I’m not saying it’s aliens, but it’s aliens.
The best launch sites are nearest the equator, where the Earth’s on natural surface rotational speed is at it greatest -> reducing the inertia to be overcome to get the danged stuff out there. SD is nowhere near a good launch or recovery/landing site.
Richard–When has science ever been used to make a political decision for SD repubs.
Well ME tv did just start up the Jetsons again. It’s an incentive of sorts.
cibvet, SD Republicans use BOTH science books: the Old and New Testament.
Well…we’ll send South Dakota National Guardsmen into space when we can find a way to fit cases of Grain Belt into the capsule.
The absence of imagination, drive, and thinking big among SD’s not-so ‘leaders’ is a source of everlasting wonder. How do these clueless luddites find the coffee pot every morning?
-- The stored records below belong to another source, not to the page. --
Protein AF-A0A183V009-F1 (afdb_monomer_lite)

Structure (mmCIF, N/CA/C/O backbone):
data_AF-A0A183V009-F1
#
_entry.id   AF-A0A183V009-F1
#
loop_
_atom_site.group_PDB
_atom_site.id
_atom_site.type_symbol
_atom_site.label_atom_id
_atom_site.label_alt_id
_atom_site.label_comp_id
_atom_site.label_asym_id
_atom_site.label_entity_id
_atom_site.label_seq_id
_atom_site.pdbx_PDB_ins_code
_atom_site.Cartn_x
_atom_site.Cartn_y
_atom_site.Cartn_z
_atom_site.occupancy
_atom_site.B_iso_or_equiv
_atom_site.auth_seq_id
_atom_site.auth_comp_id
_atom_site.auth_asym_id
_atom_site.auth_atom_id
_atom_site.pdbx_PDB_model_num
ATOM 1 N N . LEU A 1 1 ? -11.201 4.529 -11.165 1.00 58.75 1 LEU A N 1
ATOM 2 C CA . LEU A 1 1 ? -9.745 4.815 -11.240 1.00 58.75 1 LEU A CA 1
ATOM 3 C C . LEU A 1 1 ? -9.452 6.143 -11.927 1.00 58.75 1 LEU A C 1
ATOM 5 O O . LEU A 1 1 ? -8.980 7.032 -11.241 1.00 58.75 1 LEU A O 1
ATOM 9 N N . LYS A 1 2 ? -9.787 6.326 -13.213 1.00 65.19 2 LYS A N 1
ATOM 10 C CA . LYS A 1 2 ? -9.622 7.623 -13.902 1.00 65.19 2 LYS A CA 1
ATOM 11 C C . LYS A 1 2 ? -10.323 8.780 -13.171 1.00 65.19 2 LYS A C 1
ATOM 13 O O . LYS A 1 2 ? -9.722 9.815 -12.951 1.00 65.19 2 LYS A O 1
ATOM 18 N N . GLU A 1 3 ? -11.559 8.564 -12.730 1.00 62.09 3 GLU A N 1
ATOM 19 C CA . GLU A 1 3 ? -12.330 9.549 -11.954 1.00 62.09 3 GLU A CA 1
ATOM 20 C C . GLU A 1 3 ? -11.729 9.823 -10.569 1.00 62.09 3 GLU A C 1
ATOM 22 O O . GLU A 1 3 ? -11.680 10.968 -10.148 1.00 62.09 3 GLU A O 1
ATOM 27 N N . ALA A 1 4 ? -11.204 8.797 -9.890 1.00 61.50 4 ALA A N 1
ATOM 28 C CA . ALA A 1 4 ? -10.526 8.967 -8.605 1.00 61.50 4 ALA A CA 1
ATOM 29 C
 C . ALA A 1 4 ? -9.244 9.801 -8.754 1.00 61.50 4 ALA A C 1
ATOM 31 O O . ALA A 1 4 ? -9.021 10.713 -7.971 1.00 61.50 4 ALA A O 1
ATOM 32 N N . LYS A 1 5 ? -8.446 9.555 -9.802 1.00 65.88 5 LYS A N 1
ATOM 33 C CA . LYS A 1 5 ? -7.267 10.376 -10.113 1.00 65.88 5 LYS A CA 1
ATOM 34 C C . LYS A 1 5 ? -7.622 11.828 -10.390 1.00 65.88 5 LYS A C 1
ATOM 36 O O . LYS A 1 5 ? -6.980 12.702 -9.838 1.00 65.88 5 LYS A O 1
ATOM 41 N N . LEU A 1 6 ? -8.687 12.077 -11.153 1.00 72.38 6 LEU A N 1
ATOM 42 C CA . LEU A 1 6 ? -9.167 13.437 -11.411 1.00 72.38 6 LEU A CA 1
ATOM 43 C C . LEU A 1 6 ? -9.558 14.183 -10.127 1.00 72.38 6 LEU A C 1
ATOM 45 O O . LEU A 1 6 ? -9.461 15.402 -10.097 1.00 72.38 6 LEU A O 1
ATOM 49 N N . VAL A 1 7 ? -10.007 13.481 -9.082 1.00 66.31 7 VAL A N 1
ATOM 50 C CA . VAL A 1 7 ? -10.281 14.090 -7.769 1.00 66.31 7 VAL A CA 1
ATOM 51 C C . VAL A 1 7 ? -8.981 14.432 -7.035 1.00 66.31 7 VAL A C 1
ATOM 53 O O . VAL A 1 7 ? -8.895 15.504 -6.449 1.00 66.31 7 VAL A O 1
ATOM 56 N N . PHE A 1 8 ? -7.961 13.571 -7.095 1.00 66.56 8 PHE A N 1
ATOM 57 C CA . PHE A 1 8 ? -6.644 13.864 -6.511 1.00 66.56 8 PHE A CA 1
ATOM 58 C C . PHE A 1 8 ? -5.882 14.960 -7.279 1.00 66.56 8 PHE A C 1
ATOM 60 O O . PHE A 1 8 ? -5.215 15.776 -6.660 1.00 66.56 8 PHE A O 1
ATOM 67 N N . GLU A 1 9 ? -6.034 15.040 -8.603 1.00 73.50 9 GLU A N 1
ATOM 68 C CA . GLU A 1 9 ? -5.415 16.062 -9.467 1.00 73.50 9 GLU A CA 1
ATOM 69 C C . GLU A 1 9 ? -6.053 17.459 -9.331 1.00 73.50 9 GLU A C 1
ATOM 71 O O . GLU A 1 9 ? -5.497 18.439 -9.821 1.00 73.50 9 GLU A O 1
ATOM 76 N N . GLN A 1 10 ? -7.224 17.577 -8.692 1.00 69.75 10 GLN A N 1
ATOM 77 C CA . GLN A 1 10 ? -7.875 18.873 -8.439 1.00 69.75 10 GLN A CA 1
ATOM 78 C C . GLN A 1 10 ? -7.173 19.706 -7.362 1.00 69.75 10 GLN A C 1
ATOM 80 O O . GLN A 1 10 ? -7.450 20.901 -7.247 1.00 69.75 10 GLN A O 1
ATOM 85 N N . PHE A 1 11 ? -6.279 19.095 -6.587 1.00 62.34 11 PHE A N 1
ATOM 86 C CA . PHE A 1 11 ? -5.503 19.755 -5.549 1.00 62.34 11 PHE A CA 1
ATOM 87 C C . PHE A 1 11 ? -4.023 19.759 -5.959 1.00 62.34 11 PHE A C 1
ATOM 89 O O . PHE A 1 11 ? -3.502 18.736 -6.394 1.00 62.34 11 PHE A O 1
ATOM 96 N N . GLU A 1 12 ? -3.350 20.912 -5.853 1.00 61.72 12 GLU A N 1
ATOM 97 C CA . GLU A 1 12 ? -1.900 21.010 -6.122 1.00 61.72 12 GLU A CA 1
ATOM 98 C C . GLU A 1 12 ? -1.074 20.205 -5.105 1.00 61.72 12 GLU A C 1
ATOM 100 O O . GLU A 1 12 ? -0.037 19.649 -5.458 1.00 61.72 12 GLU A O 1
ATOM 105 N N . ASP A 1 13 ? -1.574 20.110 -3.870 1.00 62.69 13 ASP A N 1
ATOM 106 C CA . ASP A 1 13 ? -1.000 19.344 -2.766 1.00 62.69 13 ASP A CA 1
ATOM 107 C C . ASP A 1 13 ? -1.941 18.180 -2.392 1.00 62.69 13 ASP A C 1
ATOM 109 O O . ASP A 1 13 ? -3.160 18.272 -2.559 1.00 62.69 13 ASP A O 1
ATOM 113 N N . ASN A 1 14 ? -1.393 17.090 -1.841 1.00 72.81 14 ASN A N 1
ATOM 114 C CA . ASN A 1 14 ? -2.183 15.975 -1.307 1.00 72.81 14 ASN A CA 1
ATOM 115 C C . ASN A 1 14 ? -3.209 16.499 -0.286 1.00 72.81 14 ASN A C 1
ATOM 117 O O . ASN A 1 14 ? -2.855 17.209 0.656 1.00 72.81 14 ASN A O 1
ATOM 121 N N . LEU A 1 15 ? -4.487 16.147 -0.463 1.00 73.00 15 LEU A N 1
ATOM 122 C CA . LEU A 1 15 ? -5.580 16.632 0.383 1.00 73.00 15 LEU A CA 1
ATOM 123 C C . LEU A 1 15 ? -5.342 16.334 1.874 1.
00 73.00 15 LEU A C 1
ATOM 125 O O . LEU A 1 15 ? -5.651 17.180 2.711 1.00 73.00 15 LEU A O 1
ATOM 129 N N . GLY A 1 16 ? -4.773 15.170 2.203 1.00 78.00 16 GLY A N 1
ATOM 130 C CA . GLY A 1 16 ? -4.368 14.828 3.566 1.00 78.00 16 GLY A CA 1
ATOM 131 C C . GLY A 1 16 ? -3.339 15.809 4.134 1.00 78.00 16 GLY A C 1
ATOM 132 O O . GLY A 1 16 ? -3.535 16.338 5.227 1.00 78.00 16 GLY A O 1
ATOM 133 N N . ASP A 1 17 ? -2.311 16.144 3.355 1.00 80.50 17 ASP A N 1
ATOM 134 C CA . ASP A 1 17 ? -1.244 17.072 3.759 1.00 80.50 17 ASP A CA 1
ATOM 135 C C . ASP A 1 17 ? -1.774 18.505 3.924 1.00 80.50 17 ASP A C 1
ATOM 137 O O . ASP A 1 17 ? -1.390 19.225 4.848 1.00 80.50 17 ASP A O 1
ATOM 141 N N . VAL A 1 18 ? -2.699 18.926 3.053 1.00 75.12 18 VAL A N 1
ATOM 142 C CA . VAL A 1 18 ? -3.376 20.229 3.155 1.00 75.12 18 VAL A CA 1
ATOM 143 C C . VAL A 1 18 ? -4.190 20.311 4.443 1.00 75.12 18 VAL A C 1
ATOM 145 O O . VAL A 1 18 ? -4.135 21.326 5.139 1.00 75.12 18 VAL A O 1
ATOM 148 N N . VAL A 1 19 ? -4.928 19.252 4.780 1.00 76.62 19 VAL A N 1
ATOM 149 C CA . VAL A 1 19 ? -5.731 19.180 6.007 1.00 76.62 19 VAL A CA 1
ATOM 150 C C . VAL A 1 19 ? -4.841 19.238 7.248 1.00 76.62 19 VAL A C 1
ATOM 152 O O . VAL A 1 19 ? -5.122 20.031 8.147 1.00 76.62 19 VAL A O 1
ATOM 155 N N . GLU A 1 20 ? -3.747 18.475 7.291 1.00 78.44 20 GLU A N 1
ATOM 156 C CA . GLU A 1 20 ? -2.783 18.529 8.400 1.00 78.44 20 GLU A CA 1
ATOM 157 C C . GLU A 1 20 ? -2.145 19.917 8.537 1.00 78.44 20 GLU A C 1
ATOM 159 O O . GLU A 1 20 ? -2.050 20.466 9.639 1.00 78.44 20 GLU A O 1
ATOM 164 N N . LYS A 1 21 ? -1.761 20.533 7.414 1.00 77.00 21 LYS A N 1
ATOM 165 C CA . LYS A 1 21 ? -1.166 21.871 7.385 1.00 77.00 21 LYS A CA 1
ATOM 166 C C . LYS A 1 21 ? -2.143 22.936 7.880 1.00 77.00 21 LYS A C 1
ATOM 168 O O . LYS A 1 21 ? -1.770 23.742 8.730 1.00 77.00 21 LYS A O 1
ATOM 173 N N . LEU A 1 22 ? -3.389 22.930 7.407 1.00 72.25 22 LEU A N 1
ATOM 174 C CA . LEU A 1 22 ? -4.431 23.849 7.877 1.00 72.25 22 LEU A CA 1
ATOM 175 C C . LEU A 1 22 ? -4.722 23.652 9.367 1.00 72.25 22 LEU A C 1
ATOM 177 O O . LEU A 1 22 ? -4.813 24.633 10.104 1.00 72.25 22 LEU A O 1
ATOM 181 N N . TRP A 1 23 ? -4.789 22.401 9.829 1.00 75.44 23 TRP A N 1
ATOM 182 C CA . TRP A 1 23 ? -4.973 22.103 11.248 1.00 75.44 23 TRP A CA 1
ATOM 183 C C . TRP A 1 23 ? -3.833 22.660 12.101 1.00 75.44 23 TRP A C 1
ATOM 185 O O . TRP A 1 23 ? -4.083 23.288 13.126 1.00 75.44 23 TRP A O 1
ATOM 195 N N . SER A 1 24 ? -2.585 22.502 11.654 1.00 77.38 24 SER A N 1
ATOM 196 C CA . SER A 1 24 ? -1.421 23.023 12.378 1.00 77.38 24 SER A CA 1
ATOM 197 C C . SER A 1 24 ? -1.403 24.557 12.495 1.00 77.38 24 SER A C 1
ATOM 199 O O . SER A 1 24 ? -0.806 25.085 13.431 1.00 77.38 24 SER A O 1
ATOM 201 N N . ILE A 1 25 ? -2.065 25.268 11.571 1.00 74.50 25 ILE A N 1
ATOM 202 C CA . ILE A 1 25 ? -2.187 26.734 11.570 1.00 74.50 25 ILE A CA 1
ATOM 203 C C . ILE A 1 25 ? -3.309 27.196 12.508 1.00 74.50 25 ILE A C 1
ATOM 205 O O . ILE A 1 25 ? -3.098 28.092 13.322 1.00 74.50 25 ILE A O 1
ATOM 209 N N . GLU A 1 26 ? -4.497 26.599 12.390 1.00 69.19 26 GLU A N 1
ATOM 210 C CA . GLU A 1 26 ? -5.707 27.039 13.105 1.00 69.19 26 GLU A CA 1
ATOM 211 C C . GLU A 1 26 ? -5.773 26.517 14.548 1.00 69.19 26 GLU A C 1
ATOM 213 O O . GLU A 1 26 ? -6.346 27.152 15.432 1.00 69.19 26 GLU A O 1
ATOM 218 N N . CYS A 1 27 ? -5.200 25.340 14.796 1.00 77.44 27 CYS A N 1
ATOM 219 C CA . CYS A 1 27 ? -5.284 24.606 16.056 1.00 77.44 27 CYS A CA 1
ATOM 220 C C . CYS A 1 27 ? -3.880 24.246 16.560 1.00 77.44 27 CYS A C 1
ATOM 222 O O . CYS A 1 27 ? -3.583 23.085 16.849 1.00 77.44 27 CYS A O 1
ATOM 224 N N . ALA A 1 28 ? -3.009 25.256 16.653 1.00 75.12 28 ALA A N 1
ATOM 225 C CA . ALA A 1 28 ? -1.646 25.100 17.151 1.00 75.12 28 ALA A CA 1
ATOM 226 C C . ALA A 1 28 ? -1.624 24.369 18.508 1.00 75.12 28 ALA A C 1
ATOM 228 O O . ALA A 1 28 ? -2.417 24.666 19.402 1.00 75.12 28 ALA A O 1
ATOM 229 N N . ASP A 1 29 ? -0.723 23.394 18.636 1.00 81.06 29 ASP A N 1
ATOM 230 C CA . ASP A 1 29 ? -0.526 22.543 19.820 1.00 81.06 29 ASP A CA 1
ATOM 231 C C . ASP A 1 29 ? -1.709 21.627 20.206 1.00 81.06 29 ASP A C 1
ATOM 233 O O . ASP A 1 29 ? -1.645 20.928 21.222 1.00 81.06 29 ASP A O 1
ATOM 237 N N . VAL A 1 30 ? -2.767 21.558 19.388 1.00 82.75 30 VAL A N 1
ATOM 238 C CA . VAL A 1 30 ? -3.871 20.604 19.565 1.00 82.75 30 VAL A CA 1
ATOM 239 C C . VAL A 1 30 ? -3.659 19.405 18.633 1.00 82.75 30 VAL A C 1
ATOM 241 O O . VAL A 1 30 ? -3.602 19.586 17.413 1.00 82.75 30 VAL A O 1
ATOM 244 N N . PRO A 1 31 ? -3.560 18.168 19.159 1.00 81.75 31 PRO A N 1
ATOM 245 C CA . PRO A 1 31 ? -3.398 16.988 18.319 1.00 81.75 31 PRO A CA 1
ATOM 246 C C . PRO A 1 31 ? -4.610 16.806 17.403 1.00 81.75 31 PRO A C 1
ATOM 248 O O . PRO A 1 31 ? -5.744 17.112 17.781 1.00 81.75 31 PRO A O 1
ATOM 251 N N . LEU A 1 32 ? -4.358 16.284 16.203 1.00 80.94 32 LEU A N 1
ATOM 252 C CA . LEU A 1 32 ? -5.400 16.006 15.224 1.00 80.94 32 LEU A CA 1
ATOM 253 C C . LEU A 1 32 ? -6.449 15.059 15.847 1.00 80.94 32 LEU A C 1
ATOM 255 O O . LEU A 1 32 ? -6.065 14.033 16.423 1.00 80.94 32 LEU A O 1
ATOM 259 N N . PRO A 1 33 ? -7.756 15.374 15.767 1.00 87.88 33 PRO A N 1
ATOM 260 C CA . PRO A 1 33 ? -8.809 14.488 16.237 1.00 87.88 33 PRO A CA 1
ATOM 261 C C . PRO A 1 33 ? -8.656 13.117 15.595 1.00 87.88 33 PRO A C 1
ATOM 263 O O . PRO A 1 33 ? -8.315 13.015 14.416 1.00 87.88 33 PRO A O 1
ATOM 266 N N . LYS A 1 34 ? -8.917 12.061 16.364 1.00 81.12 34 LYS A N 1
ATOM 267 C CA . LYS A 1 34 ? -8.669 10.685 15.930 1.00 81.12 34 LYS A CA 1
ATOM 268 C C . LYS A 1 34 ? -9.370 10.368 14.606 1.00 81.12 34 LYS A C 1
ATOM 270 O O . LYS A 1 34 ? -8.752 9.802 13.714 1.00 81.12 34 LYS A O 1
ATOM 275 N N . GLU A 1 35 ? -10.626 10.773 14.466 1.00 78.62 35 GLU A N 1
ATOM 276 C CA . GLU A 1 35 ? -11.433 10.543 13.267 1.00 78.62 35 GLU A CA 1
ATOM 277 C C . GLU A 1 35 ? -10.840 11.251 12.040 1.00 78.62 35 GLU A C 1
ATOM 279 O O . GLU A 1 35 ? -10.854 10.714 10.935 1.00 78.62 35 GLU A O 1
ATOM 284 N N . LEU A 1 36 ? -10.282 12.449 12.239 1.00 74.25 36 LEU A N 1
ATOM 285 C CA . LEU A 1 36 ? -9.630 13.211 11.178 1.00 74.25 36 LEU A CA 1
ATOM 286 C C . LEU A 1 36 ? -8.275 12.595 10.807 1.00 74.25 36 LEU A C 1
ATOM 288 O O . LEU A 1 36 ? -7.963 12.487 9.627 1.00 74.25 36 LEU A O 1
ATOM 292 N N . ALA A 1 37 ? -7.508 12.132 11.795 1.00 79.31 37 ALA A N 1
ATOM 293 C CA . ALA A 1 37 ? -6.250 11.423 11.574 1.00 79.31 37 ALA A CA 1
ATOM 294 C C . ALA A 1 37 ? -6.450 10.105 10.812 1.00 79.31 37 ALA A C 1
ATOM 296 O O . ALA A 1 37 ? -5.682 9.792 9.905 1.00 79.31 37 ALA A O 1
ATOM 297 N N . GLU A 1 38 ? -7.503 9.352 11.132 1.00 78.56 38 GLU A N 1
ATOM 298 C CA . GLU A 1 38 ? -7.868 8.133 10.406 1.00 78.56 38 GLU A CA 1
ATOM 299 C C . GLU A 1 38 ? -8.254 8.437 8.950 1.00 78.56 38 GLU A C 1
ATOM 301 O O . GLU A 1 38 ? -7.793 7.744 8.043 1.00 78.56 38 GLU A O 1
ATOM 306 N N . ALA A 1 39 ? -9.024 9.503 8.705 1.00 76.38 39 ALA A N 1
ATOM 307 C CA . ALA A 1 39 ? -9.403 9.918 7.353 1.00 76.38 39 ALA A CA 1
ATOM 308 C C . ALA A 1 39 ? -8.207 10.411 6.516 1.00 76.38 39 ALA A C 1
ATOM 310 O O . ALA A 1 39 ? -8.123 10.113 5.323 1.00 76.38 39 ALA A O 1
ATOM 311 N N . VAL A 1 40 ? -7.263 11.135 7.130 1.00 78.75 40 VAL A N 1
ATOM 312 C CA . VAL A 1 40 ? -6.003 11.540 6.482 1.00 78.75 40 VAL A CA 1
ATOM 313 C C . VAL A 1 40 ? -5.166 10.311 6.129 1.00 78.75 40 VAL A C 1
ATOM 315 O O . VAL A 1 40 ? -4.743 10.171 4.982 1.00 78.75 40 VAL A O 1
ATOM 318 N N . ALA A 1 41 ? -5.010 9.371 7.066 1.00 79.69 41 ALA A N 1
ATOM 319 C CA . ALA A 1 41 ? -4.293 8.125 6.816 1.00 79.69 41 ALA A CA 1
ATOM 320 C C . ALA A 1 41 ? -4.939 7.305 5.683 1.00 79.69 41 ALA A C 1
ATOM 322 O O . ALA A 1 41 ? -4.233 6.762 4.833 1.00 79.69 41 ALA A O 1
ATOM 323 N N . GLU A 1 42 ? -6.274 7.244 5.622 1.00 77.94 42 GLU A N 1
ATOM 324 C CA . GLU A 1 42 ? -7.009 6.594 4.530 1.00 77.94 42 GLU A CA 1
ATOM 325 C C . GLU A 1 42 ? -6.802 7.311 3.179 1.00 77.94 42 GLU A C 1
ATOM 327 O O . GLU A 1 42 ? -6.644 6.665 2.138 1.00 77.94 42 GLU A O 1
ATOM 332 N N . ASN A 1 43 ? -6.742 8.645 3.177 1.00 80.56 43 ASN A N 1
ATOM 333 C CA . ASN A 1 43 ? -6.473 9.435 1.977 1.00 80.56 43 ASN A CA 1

SD hosts the EROS data center, the engineering school, an ag school – together which could make significant contributions to SD’s future. Instead, each muddles along in their own silos.
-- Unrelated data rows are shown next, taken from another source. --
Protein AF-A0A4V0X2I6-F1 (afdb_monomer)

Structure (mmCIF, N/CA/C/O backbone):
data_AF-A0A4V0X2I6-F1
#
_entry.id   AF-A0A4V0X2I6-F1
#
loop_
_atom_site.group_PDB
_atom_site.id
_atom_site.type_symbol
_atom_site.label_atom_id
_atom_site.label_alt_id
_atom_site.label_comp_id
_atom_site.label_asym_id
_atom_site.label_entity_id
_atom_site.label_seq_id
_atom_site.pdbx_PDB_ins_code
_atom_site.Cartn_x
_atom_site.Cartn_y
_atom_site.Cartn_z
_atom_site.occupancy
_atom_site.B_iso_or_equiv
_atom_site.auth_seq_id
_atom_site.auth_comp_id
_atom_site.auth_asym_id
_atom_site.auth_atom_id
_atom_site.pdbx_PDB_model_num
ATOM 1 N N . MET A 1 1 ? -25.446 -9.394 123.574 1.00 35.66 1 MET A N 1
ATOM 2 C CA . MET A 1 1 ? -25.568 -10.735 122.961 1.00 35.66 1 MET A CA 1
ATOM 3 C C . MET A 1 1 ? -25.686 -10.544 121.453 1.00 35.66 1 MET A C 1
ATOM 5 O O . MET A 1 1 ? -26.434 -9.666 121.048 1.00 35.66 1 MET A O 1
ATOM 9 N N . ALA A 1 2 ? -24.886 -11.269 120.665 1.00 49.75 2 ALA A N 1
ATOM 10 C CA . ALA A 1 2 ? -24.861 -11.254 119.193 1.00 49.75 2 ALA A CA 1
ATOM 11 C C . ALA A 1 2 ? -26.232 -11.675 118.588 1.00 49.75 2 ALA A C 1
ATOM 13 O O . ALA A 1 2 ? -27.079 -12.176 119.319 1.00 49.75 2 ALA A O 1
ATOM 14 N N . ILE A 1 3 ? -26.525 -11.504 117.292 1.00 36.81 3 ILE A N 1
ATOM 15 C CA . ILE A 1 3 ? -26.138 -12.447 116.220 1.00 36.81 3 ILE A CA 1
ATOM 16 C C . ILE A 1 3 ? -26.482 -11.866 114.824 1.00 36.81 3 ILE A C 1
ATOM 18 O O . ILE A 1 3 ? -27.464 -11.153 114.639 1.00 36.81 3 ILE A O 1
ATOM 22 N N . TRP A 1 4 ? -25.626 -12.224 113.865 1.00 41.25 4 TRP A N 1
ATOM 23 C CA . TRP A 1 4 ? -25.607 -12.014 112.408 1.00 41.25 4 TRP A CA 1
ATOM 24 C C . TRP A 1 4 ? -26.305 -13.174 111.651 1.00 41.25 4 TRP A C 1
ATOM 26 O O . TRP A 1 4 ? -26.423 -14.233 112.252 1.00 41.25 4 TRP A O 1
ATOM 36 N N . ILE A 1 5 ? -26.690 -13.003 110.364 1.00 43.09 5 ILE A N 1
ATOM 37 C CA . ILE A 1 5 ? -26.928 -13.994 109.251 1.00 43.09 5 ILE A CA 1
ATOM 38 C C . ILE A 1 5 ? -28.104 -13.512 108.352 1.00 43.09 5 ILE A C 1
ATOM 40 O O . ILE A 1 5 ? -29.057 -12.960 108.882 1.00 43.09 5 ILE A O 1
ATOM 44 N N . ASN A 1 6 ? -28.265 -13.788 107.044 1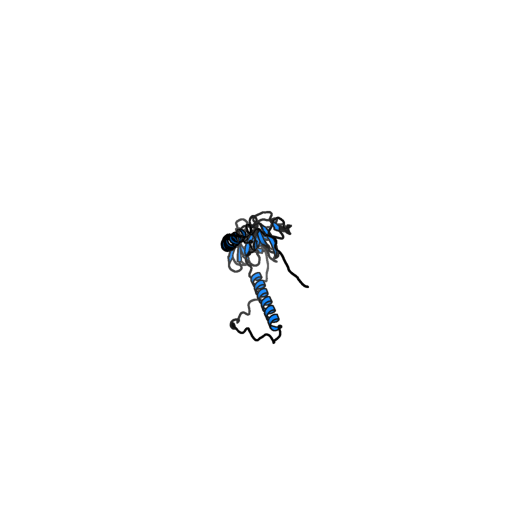.00 40.12 6 ASN A N 1
ATOM 45 C CA . ASN A 1 6 ? -27.447 -13.846 105.816 1.00 40.12 6 ASN A CA 1
ATOM 46 C C . ASN A 1 6 ? -28.401 -14.198 104.624 1.00 40.12 6 ASN A C 1
ATOM 48 O O . ASN A 1 6 ? -29.299 -15.015 104.776 1.00 40.12 6 ASN A O 1
ATOM 52 N N . SER A 1 7 ? -28.149 -13.607 103.449 1.00 48.19 7 SER A N 1
ATOM 53 C CA . SER A 1 7 ? -28.319 -14.068 102.041 1.00 48.19 7 SER A CA 1
ATOM 54 C C . SER A 1 7 ? -29.557 -14.800 101.433 1.00 48.19 7 SER A C 1
ATOM 56 O O . SER A 1 7 ? -29.845 -15.942 101.762 1.00 48.19 7 SER A O 1
ATOM 58 N N . LYS A 1 8 ? -30.025 -14.214 100.302 1.00 47.12 8 LYS A N 1
ATOM 59 C CA . LYS A 1 8 ? -30.188 -14.727 98.896 1.00 47.12 8 LYS A CA 1
ATOM 60 C C . LYS A 1 8 ? -31.109 -15.920 98.514 1.00 47.12 8 LYS A C 1
ATOM 62 O O . LYS A 1 8 ? -30.871 -17.038 98.948 1.00 47.12 8 LYS A O 1
ATOM 67 N N . LYS A 1 9 ? -31.917 -15.696 97.445 1.00 45.88 9 LYS A N 1
ATOM 68 C CA . LYS A 1 9 ? -32.022 -16.403 96.112 1.00 45.88 9 LYS A CA 1
ATOM 69 C C . LYS A 1 9 ? -33.486 -16.363 95.609 1.00 45.88 9 LYS A C 1
ATOM 71 O O . LYS A 1 9 ? -34.333 -17.012 96.196 1.00 45.88 9 LYS A O 1
ATOM 76 N N . PHE A 1 10 ? -33.918 -15.502 94.679 1.00 42.62 10 PHE A N 1
ATOM 77 C CA . PHE A 1 10 ? -33.758 -15.489 93.205 1.00 42.62 10 PHE A CA 1
ATOM 78 C C . PHE A 1 10 ? -33.895 -16.860 92.508 1.00 42.62 10 PHE A C 1
ATOM 80 O O . PHE A 1 10 ? -32.909 -17.571 92.325 1.00 42.62 10 PHE A O 1
ATOM 87 N N . LEU A 1 11 ? -35.124 -17.198 92.100 1.00 47.28 11 LEU A N 1
ATOM 88 C CA . LEU A 1 11 ? -35.450 -18.323 91.219 1.00 47.28 11 LEU A CA 1
ATOM 89 C C . LEU A 1 11 ? -35.251 -17.895 89.755 1.00 47.28 11 LEU A C 1
ATOM 91 O O . LEU A 1 11 ? -35.951 -17.014 89.259 1.00 47.28 11 LEU A O 1
ATOM 95 N N . LYS A 1 12 ? -34.284 -18.514 89.070 1.00 48.62 12 LYS A N 1
ATOM 96 C CA . LYS A 1 12 ? -34.173 -18.522 87.605 1.00 48.62 12 LYS A CA 1
ATOM 97 C C . LYS A 1 12 ? -34.751 -19.846 87.108 1.00 48.62 12 LYS A C 1
ATOM 99 O O . LYS A 1 12 ? -34.314 -20.902 87.548 1.00 48.62 12 LYS A O 1
ATOM 104 N N . ASN A 1 13 ? -35.724 -19.778 86.202 1.00 50.28 13 ASN A N 1
ATOM 105 C CA . ASN A 1 13 ? -36.227 -20.942 85.479 1.00 50.28 13 ASN A CA 1
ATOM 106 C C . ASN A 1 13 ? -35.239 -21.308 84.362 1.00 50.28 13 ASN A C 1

“Where there is no vision, the people perish.” – buried in O’s first science book
The Rounds, Daugaard, and now noem administrations stood for nothing, other than small gatekeeping management. Oh, rounds accidentally was gifted a lab, on which the managers busily search for a new non-exploitative name (highlighting the wisdom to NOT name building, ships, things, after living persons).
My granddaughter once made me watch a movie about bugs in space. Troopers of the Starship Planet of Bugs, I think it was called.
We do need more of that sort of thing. And golly, if the SD National Guard cannot lead the way then nobody can.